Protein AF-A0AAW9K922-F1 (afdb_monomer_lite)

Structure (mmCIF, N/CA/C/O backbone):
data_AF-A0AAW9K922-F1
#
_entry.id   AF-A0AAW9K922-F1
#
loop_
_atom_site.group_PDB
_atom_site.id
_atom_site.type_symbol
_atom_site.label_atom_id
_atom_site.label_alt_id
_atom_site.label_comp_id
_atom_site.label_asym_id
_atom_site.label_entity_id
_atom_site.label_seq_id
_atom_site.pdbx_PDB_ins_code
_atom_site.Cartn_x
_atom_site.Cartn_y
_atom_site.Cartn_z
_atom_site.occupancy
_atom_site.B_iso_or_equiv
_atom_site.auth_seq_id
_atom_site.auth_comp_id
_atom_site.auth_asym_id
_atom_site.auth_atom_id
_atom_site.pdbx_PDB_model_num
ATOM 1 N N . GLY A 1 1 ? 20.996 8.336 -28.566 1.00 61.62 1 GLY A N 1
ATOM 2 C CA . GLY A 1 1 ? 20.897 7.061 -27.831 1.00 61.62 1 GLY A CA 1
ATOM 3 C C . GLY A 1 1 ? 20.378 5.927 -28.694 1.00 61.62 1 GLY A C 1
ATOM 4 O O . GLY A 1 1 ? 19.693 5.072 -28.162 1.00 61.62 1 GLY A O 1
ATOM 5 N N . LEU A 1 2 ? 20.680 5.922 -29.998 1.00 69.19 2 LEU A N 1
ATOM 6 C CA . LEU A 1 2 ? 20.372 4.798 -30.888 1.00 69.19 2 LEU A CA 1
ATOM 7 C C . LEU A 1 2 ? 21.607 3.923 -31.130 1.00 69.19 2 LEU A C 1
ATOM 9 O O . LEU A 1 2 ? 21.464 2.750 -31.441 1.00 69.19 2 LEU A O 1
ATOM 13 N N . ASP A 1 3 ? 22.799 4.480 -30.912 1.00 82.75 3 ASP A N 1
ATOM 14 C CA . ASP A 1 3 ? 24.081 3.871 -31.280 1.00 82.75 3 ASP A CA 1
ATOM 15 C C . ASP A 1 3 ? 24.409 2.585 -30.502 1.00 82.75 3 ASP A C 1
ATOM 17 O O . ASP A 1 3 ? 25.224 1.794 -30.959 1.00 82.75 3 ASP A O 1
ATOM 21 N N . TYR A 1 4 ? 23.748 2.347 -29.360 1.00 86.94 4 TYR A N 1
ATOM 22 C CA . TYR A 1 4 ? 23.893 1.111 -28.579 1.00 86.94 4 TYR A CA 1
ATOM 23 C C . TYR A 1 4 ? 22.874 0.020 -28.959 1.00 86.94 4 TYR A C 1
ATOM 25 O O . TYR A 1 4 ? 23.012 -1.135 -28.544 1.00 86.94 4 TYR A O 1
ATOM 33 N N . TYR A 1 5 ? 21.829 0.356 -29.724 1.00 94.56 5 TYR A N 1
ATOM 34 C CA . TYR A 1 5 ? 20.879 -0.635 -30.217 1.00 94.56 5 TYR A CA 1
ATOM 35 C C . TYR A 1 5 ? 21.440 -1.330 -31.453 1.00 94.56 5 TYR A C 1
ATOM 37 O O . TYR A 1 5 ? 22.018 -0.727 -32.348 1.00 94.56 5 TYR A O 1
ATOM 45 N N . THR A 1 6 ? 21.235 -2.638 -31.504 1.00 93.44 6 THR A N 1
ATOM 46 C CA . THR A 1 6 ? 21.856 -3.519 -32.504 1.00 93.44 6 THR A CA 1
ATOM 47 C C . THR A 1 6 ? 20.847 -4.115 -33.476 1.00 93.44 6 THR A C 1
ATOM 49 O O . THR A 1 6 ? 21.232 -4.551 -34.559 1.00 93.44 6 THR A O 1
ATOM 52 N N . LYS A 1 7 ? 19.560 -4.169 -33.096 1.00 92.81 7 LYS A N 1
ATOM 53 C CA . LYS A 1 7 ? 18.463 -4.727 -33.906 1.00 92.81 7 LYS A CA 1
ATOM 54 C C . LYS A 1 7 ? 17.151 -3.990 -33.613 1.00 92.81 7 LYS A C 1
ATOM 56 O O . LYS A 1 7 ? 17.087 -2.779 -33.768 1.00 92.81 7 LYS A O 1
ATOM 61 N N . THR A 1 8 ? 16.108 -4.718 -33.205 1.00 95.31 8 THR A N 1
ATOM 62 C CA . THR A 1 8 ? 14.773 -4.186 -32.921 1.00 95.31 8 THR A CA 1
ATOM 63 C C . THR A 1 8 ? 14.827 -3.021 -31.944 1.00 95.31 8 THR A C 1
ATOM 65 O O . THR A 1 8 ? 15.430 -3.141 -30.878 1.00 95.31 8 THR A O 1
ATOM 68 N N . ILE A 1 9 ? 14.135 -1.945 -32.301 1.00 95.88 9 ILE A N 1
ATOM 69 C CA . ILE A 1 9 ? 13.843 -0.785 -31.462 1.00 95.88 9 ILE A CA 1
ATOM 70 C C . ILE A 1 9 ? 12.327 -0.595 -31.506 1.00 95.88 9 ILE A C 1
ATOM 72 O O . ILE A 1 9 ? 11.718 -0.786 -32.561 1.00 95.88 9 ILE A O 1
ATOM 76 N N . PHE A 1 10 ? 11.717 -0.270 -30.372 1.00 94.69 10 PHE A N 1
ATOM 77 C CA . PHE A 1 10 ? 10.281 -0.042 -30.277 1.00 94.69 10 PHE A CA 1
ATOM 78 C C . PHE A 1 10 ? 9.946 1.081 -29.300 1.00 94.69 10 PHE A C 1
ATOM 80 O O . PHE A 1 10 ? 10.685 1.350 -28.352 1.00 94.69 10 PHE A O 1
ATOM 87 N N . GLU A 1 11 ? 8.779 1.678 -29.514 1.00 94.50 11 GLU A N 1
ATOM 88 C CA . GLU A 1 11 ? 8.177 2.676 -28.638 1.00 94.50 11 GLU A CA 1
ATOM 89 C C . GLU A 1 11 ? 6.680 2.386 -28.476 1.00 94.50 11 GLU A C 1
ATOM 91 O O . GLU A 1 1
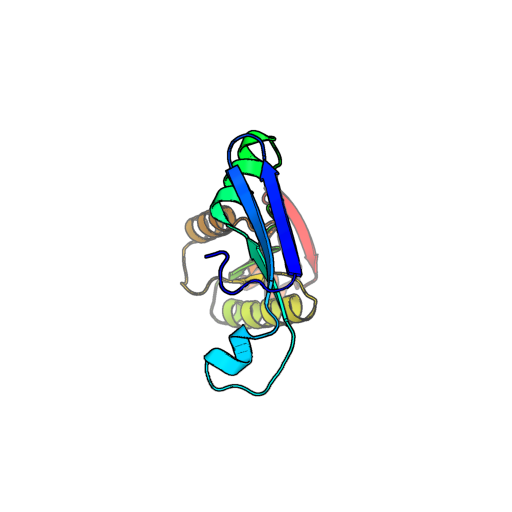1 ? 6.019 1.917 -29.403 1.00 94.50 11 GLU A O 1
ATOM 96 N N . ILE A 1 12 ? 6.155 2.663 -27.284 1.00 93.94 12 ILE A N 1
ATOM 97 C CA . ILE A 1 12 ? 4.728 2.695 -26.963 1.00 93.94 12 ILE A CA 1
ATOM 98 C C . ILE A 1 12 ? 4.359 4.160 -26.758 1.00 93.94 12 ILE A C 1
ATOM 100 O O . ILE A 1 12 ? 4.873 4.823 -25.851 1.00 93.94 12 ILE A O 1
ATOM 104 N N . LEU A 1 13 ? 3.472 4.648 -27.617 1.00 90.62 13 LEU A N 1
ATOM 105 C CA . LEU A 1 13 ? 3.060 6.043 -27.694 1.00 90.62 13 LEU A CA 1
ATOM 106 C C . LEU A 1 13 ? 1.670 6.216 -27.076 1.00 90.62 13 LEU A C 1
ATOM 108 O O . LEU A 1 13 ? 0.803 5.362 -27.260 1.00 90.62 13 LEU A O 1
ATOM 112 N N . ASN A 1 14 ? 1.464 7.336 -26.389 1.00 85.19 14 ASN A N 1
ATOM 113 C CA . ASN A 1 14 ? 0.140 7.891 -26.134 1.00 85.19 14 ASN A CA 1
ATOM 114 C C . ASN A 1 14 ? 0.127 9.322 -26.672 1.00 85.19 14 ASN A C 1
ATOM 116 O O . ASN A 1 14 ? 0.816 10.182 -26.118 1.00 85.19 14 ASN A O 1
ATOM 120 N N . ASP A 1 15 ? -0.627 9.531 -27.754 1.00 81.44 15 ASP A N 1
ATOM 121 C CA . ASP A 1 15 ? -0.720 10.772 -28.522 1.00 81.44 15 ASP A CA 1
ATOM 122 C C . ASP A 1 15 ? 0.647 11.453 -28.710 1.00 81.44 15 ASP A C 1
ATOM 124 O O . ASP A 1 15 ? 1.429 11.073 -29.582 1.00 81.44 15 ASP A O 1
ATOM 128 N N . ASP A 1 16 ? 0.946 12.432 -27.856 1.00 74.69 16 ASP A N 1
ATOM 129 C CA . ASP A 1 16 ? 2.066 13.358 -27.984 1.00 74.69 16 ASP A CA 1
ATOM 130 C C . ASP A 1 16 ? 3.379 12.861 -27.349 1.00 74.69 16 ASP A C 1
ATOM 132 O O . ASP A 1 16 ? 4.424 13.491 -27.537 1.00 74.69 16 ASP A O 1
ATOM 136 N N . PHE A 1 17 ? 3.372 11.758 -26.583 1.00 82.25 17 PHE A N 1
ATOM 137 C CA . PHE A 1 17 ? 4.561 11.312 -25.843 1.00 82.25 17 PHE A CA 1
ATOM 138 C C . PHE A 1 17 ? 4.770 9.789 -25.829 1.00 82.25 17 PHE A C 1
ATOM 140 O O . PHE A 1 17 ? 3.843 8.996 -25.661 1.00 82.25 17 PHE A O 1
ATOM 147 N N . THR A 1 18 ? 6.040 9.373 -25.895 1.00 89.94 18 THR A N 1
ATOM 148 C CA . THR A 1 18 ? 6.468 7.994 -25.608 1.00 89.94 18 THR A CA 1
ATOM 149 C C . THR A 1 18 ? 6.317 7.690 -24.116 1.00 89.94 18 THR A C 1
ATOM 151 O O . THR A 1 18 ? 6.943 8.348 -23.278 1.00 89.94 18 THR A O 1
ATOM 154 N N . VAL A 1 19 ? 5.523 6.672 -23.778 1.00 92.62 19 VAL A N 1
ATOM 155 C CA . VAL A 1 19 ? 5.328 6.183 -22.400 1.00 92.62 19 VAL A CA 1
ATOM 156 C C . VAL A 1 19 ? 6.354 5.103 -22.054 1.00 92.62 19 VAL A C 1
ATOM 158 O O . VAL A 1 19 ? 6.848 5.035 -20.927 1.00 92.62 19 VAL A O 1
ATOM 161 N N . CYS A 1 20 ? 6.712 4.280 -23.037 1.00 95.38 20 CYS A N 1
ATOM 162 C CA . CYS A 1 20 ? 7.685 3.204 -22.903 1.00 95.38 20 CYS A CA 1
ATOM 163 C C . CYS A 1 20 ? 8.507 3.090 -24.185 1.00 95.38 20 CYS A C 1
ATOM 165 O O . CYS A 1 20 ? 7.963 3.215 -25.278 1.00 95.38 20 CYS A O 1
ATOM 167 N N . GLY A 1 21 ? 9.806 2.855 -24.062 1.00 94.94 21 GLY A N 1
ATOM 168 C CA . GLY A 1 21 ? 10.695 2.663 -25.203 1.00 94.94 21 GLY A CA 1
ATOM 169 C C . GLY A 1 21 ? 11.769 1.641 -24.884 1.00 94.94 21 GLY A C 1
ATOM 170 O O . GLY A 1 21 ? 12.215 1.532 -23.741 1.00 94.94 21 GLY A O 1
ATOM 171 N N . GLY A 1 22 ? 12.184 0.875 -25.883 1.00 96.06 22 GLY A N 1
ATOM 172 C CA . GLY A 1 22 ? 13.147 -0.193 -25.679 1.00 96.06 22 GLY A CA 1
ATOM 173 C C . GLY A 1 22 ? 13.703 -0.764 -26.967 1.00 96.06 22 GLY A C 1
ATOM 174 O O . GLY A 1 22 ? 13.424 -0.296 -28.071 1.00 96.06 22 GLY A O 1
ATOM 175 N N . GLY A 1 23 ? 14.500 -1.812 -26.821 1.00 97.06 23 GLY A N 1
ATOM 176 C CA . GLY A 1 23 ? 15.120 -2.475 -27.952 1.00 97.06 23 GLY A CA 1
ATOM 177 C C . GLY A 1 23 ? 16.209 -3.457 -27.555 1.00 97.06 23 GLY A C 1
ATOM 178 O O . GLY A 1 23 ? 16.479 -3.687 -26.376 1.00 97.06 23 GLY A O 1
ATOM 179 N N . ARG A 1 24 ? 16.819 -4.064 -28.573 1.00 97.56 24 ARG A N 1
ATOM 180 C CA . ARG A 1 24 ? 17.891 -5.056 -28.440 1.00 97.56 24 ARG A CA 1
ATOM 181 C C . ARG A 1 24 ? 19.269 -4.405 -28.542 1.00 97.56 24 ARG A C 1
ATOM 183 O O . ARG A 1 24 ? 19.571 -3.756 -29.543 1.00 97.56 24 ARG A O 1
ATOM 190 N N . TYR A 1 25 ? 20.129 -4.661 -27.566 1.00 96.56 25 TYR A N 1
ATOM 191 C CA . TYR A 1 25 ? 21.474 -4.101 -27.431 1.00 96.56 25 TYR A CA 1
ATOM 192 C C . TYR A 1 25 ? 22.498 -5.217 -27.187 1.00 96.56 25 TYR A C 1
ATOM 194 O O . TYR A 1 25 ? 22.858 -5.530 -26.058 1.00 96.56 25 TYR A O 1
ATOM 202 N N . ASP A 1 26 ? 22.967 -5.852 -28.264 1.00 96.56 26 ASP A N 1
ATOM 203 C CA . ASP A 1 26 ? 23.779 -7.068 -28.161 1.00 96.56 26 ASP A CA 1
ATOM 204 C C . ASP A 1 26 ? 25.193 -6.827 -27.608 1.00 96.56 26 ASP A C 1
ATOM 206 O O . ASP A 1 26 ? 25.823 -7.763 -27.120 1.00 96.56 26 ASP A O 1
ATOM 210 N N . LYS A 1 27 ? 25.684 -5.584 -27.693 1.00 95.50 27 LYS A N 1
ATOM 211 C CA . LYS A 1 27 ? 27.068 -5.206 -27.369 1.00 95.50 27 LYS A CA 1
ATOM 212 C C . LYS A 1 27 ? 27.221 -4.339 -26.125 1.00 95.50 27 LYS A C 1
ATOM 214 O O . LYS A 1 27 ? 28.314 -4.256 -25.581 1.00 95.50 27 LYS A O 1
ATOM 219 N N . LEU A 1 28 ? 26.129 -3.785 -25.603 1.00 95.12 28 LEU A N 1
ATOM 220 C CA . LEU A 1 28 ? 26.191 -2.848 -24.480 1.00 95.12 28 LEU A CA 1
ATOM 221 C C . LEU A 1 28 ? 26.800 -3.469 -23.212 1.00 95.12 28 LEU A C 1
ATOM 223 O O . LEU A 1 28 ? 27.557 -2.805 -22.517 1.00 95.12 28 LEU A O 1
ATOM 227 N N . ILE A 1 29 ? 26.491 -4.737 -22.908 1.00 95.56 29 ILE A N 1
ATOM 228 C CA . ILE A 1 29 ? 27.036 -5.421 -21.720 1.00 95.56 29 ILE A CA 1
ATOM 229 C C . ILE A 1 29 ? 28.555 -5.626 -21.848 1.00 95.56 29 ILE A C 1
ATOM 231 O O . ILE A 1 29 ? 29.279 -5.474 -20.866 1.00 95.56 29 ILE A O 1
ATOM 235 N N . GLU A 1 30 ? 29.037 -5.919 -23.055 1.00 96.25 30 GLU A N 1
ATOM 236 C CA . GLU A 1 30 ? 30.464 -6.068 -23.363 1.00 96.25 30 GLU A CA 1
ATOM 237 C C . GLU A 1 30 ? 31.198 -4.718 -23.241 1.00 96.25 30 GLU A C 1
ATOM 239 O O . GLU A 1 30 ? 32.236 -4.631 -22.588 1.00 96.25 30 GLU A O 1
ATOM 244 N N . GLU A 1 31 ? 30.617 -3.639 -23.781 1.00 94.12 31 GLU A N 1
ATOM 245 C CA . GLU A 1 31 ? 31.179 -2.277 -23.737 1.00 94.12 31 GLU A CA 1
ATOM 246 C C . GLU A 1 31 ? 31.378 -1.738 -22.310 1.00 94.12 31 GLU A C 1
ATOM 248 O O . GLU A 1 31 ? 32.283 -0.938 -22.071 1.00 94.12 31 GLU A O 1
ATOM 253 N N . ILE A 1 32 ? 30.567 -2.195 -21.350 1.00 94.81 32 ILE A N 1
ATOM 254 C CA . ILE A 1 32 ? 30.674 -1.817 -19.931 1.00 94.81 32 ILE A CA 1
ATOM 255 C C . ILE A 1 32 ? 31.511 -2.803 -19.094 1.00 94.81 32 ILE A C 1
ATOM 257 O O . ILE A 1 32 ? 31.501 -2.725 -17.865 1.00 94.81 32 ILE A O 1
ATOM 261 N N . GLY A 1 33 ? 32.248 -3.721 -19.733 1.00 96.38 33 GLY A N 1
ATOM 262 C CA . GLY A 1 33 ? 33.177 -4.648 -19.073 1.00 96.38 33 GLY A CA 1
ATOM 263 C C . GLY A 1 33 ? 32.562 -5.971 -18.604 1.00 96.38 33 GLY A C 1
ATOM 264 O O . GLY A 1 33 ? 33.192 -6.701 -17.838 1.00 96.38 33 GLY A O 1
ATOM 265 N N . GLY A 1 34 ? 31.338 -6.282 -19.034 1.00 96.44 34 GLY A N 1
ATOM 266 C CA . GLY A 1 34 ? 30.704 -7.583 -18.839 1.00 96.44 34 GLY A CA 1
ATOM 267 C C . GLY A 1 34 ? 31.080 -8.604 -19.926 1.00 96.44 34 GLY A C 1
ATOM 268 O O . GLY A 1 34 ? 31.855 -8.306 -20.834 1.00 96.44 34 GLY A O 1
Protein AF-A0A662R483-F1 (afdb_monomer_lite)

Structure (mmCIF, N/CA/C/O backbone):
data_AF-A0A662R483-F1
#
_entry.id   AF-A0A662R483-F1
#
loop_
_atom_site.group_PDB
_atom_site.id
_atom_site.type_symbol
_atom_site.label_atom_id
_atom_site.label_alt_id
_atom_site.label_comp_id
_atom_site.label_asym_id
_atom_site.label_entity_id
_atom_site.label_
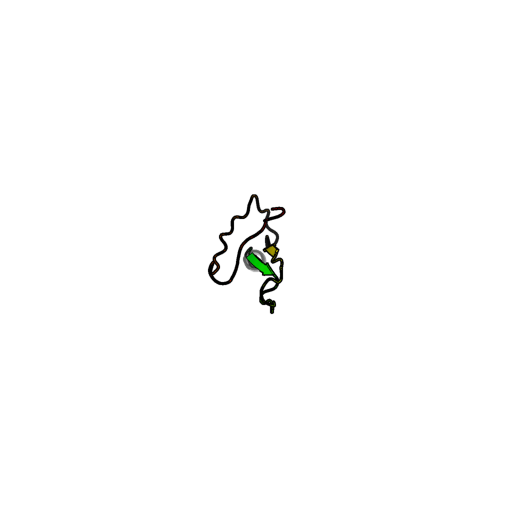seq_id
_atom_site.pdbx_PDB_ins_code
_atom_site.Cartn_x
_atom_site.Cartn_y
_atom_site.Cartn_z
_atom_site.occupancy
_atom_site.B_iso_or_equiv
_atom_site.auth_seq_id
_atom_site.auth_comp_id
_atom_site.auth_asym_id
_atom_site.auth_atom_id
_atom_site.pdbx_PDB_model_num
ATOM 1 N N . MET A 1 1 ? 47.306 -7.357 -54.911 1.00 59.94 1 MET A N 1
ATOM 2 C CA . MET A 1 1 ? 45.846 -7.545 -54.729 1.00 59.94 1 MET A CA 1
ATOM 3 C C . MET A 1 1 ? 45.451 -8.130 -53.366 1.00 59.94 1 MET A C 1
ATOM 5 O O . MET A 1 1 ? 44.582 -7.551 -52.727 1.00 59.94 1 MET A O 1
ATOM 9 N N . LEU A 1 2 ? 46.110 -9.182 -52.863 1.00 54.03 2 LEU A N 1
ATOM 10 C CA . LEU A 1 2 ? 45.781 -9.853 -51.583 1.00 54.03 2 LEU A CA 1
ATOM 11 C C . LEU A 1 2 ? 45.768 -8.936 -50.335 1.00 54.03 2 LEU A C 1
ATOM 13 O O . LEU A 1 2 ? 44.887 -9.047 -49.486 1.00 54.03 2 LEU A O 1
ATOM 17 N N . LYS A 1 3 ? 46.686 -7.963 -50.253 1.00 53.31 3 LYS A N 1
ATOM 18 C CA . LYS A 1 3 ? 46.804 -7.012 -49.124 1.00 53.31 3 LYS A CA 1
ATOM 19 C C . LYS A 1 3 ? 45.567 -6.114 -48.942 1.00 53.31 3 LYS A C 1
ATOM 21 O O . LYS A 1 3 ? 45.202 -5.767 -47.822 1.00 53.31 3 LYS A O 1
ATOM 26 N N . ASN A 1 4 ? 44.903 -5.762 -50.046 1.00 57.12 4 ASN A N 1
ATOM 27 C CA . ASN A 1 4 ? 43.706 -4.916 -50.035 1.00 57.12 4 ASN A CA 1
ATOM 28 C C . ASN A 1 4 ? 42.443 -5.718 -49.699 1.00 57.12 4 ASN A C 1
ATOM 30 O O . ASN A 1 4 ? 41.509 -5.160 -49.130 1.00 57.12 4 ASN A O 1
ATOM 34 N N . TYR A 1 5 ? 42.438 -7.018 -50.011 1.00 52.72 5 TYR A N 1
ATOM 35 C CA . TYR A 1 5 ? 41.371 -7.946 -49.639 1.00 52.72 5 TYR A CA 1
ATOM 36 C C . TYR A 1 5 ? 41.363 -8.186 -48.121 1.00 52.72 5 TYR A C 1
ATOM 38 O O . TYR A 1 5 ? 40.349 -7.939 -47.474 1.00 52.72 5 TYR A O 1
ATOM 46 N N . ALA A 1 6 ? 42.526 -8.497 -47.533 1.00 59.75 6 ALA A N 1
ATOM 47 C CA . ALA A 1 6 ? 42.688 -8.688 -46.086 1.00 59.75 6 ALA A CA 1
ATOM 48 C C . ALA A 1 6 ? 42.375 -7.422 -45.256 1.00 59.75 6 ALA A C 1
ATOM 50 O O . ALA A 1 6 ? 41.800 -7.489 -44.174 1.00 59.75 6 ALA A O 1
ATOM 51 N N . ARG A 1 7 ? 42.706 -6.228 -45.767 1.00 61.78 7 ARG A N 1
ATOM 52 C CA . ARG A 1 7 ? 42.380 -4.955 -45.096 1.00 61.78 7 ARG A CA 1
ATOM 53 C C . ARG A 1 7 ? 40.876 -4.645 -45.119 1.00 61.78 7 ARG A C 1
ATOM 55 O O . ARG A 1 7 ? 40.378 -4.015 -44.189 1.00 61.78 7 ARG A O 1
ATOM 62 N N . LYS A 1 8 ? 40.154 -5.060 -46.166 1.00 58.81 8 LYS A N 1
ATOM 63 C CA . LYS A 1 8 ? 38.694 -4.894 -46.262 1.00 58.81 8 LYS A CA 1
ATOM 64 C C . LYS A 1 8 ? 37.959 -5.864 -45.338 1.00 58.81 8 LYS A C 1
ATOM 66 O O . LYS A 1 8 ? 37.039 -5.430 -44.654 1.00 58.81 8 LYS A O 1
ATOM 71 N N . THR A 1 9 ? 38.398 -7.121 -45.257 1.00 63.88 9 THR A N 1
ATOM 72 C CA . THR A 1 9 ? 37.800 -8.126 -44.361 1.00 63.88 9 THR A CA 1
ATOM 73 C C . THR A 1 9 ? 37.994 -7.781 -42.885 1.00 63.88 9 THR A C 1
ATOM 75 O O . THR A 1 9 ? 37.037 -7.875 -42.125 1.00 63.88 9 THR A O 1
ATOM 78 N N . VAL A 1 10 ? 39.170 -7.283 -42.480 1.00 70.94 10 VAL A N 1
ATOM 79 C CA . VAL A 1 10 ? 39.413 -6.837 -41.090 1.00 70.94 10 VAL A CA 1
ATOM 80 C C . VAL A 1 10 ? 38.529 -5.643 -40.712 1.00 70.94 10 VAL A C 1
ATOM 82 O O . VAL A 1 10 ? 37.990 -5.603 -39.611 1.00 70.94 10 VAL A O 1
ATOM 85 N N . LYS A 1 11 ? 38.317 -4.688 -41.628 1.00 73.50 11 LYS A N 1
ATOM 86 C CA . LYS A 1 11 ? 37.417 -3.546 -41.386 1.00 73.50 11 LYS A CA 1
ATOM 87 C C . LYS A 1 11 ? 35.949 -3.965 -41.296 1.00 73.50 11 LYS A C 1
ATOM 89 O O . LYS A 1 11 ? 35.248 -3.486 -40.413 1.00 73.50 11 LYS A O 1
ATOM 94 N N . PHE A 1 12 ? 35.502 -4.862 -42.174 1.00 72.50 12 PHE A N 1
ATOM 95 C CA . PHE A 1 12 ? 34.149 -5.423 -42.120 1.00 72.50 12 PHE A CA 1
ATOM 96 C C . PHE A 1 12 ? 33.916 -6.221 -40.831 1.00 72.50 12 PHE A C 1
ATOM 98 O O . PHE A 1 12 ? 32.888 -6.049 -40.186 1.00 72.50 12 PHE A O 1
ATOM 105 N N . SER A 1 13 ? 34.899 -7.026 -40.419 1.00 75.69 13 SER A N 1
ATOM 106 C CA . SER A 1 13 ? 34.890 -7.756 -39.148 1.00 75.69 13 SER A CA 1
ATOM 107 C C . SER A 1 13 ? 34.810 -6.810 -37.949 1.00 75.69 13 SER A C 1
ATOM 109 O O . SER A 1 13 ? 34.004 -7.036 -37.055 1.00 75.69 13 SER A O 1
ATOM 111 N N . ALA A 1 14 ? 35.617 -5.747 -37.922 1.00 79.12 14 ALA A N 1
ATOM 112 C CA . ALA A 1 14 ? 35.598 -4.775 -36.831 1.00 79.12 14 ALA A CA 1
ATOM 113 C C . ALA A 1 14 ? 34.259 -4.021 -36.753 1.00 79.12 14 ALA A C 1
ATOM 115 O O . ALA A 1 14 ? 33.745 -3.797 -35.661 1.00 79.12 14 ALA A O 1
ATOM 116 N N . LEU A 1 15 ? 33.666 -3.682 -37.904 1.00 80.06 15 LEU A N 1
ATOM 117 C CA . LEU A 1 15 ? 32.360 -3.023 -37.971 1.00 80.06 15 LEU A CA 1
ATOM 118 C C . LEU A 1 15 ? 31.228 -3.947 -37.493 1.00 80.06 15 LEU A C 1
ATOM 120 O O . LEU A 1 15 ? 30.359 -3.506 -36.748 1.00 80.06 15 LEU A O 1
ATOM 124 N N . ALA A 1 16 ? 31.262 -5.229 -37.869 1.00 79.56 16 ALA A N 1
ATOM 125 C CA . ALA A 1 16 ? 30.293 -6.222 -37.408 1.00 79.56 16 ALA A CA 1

....

Work to be completed —
Reproduce exactly, and with no other material, the lines between those holding "ATOM 174 O O" and "ATOM 176 C CA", inclusive.

Solution to this task —
ATOM 174 O O . GLY A 1 22 ? 13.424 -0.296 -28.071 1.00 96.06 22 GLY A O 1
ATOM 175 N N . GLY A 1 23 ? 14.500 -1.812 -26.821 1.00 97.06 23 GLY A N 1
ATOM 176 C CA . GLY A 1 23 ? 15.120 -2.475 -27.952 1.00 97.06 23 GLY A CA 1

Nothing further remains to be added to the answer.